Donnerstag, 2. August 2018

How Six Ages and King of Dragon Pass explore the politics of myth

It wasn’t till some way into development of Six Ages: Ride Like The Wind that designer David Dunham realised he was making a game about climate change. Like its 19-year-old predecessor, the seminal King of Dragon Pass, Six Ages is set in Glorantha, a fantasy universe originally cooked up by Greg Stafford, and sees you raising a community in the wilds after being expelled from your ancestral homelands. In the first game, you’re fleeing the ravages of a malevolent wizard. In the second, your clan’s once-proud Golden City has been swallowed up by a glacier.

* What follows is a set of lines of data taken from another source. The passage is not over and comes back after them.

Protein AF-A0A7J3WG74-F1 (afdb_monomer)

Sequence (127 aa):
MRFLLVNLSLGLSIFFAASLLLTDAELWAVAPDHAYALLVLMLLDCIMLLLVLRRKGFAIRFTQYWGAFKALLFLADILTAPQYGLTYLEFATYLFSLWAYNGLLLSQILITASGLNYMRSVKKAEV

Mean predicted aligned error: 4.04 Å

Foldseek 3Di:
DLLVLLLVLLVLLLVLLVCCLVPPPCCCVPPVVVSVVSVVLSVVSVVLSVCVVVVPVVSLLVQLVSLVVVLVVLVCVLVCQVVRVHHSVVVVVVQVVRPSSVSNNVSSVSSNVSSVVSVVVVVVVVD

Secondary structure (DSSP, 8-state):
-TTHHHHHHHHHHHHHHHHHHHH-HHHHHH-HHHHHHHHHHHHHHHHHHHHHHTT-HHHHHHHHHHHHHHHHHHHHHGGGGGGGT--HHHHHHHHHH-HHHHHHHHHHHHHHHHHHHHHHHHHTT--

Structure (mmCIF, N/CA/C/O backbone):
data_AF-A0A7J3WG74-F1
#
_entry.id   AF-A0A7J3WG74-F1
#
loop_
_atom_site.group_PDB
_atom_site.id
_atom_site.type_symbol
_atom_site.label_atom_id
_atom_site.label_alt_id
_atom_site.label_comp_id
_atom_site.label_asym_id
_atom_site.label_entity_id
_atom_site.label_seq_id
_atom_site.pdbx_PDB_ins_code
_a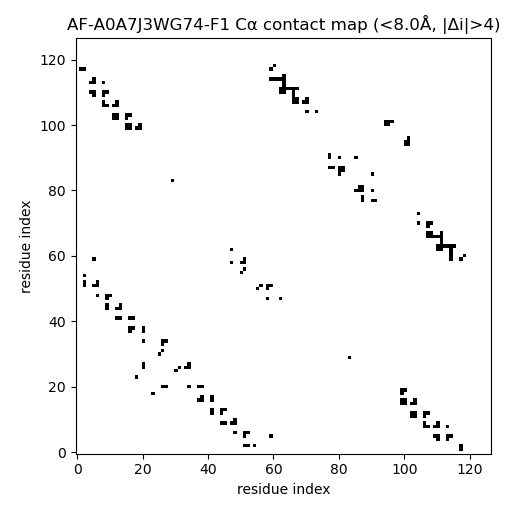tom_site.Cartn_x
_atom_site.Cartn_y
_atom_site.Cartn_z
_atom_site.occupancy
_atom_site.B_iso_or_equiv
_atom_site.auth_seq_id
_atom_site.auth_comp_id
_atom_site.auth_asym_id
_atom_site.auth_atom_id
_atom_site.pdbx_PDB_model_num
ATOM 1 N N . MET A 1 1 ? -15.995 7.084 16.184 1.00 57.72 1 MET A N 1
ATOM 2 C CA . MET A 1 1 ? -14.713 7.600 15.644 1.00 57.72 1 ME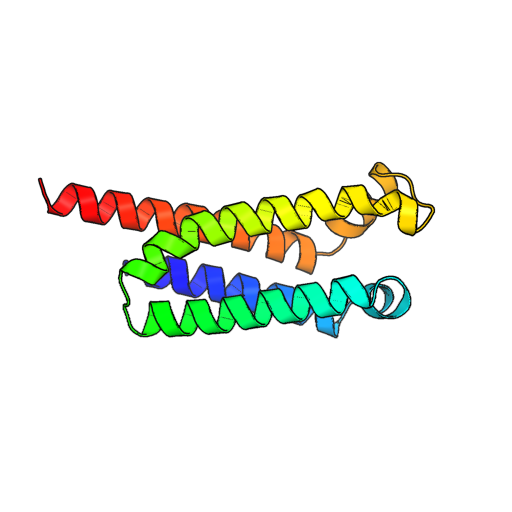T A CA 1
ATOM 3 C C . MET A 1 1 ? -13.564 6.584 15.633 1.00 57.72 1 MET A C 1
ATOM 5 O O . MET A 1 1 ? -12.832 6.576 14.658 1.00 57.72 1 MET A O 1
ATOM 9 N N . ARG A 1 2 ? -13.400 5.704 16.639 1.00 63.94 2 ARG A N 1
ATOM 10 C CA . ARG A 1 2 ? -12.217 4.814 16.777 1.00 63.94 2 ARG A CA 1
ATOM 11 C C . ARG A 1 2 ? -11.847 3.950 15.552 1.00 63.94 2 ARG A C 1
ATOM 13 O O . ARG A 1 2 ? -10.666 3.767 15.302 1.00 63.94 2 ARG A O 1
ATOM 20 N N . PHE A 1 3 ? -12.819 3.454 14.785 1.00 76.38 3 PHE A N 1
ATOM 21 C CA . PHE A 1 3 ? -12.566 2.611 13.598 1.00 76.38 3 PHE A CA 1
ATOM 22 C C . PHE A 1 3 ? -12.446 3.404 12.290 1.00 76.38 3 PHE A C 1
ATOM 24 O O . PHE A 1 3 ? -12.012 2.872 11.276 1.00 76.38 3 PHE A O 1
ATOM 31 N N . LEU A 1 4 ? -12.836 4.680 12.312 1.00 84.94 4 LEU A N 1
ATOM 32 C CA . LEU A 1 4 ? -12.957 5.503 11.113 1.00 84.94 4 LEU A CA 1
ATOM 33 C C . LEU A 1 4 ? -11.585 5.772 10.488 1.00 84.94 4 LEU A C 1
ATOM 35 O O . LEU A 1 4 ? -11.447 5.679 9.277 1.00 84.94 4 LEU A O 1
ATOM 39 N N . LEU A 1 5 ? -10.561 6.005 11.314 1.00 88.88 5 LEU A N 1
ATOM 40 C CA . LEU A 1 5 ? -9.193 6.226 10.837 1.00 88.88 5 LEU A CA 1
ATOM 41 C C . LEU A 1 5 ? -8.605 4.986 10.154 1.00 88.88 5 LEU A C 1
ATOM 43 O O . LEU A 1 5 ? -8.014 5.113 9.088 1.00 88.88 5 LEU A O 1
ATOM 47 N N . VAL A 1 6 ? -8.800 3.794 10.728 1.00 90.44 6 VAL A N 1
ATOM 48 C CA . VAL A 1 6 ? -8.315 2.537 10.128 1.00 90.44 6 VAL A CA 1
ATOM 49 C C . VAL A 1 6 ? -9.038 2.270 8.807 1.00 90.44 6 VAL A C 1
ATOM 51 O O . VAL A 1 6 ? -8.391 1.972 7.808 1.00 90.44 6 VAL A O 1
ATOM 54 N N . ASN A 1 7 ? -10.362 2.458 8.777 1.00 92.44 7 ASN A N 1
ATOM 55 C CA . ASN A 1 7 ? -11.160 2.283 7.562 1.00 92.44 7 ASN A CA 1
ATOM 56 C C . ASN A 1 7 ? -10.744 3.252 6.451 1.00 92.44 7 ASN A C 1
ATOM 58 O O . ASN A 1 7 ? -10.579 2.825 5.314 1.00 92.44 7 ASN A O 1
ATOM 62 N N . LEU A 1 8 ? -10.549 4.536 6.773 1.00 94.06 8 LEU A N 1
ATOM 63 C CA . LEU A 1 8 ? -10.078 5.527 5.804 1.00 94.06 8 LEU A CA 1
ATOM 64 C C . LEU A 1 8 ? -8.674 5.194 5.298 1.00 94.06 8 LEU A C 1
ATOM 66 O O . LEU A 1 8 ? -8.429 5.284 4.103 1.00 94.06 8 LEU A O 1
ATOM 70 N N . SER A 1 9 ? -7.771 4.774 6.186 1.00 95.06 9 SER A N 1
ATOM 71 C CA . SER A 1 9 ? -6.393 4.441 5.803 1.00 95.06 9 SER A CA 1
ATOM 72 C C . SER A 1 9 ? -6.346 3.223 4.872 1.00 95.06 9 SER A C 1
ATOM 74 O O . SER A 1 9 ? -5.654 3.255 3.859 1.00 95.06 9 SER A O 1
ATOM 76 N N . LEU A 1 10 ? -7.135 2.180 5.163 1.00 94.88 10 LEU A N 1
ATOM 77 C CA . LEU A 1 10 ? -7.309 1.025 4.272 1.00 94.88 10 LEU A CA 1
ATOM 78 C C . LEU A 1 10 ? -7.976 1.421 2.948 1.00 94.88 10 LEU A C 1
ATOM 80 O O . LEU A 1 10 ? -7.541 0.977 1.892 1.00 94.88 10 LEU A O 1
ATOM 84 N N . GLY A 1 11 ? -8.992 2.287 2.990 1.00 96.69 11 GLY A N 1
ATOM 85 C CA . GLY A 1 11 ? -9.649 2.809 1.791 1.00 96.69 11 GLY A CA 1
ATOM 86 C C . GLY A 1 11 ? -8.690 3.578 0.881 1.00 96.69 11 GLY A C 1
ATOM 87 O O . GLY A 1 11 ? -8.700 3.366 -0.328 1.00 96.69 11 GLY A O 1
ATOM 88 N N . LEU A 1 12 ? -7.814 4.408 1.456 1.00 96.81 12 LEU A N 1
ATOM 89 C CA . LEU A 1 12 ? -6.752 5.092 0.716 1.00 96.81 12 LEU A CA 1
ATOM 90 C C . LEU A 1 12 ? -5.764 4.096 0.102 1.00 96.81 12 LEU A C 1
ATOM 92 O O . LEU A 1 12 ? -5.436 4.232 -1.071 1.00 96.81 12 LEU A O 1
ATOM 96 N N . SER A 1 13 ? -5.339 3.075 0.854 1.00 97.44 13 SER A N 1
ATOM 97 C CA . SER A 1 13 ? -4.457 2.019 0.334 1.00 97.44 13 SER A CA 1
ATOM 98 C C . SER A 1 13 ? -5.052 1.331 -0.894 1.00 97.44 13 SER A C 1
ATOM 100 O O . SER A 1 13 ? -4.388 1.216 -1.922 1.00 97.44 13 SER A O 1
ATOM 102 N N . ILE A 1 14 ? -6.334 0.957 -0.828 1.00 98.00 14 ILE A N 1
ATOM 103 C CA . ILE A 1 14 ? -7.055 0.345 -1.952 1.00 98.00 14 ILE A CA 1
ATOM 104 C C . ILE A 1 14 ? -7.140 1.314 -3.135 1.00 98.00 14 ILE A C 1
ATOM 106 O O . ILE A 1 14 ? -6.864 0.923 -4.264 1.00 98.00 14 ILE A O 1
ATOM 110 N N . PHE A 1 15 ? -7.489 2.579 -2.888 1.00 98.12 15 PHE A N 1
ATOM 111 C CA . PHE A 1 15 ? -7.605 3.596 -3.932 1.00 98.12 15 PHE A CA 1
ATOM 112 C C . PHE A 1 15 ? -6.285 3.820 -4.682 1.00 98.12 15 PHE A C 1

With their casts of werewolves and nymphs, dinosaurs and talking ducks, neither game has much to say on the surface about present-day cultural upheavals, and they certainly weren’t created for that purpose. While Dunham argues that most games have a political dimension, he’s unconvinced by “message games” that trade nuance for impact. The theme of displacement by a disaster is in some ways just a designer’s dodge, “a convenient excuse to start you off poor and working your way up”, and the parallel in Six Ages with the contemporary effects of global warming is entirely accidental: “it just happened that that was what was going on in Glorantha’s Mythic Era, at the time.” Nonetheless, Dunham admits to “nurturing” the comparison as work on the new game continued. “The root cause of your migration is still an issue, so you’ll meet other refugees from the Golden City during the game,” he says. “None of this was intended as political commentary, but it’s easy to get a message.”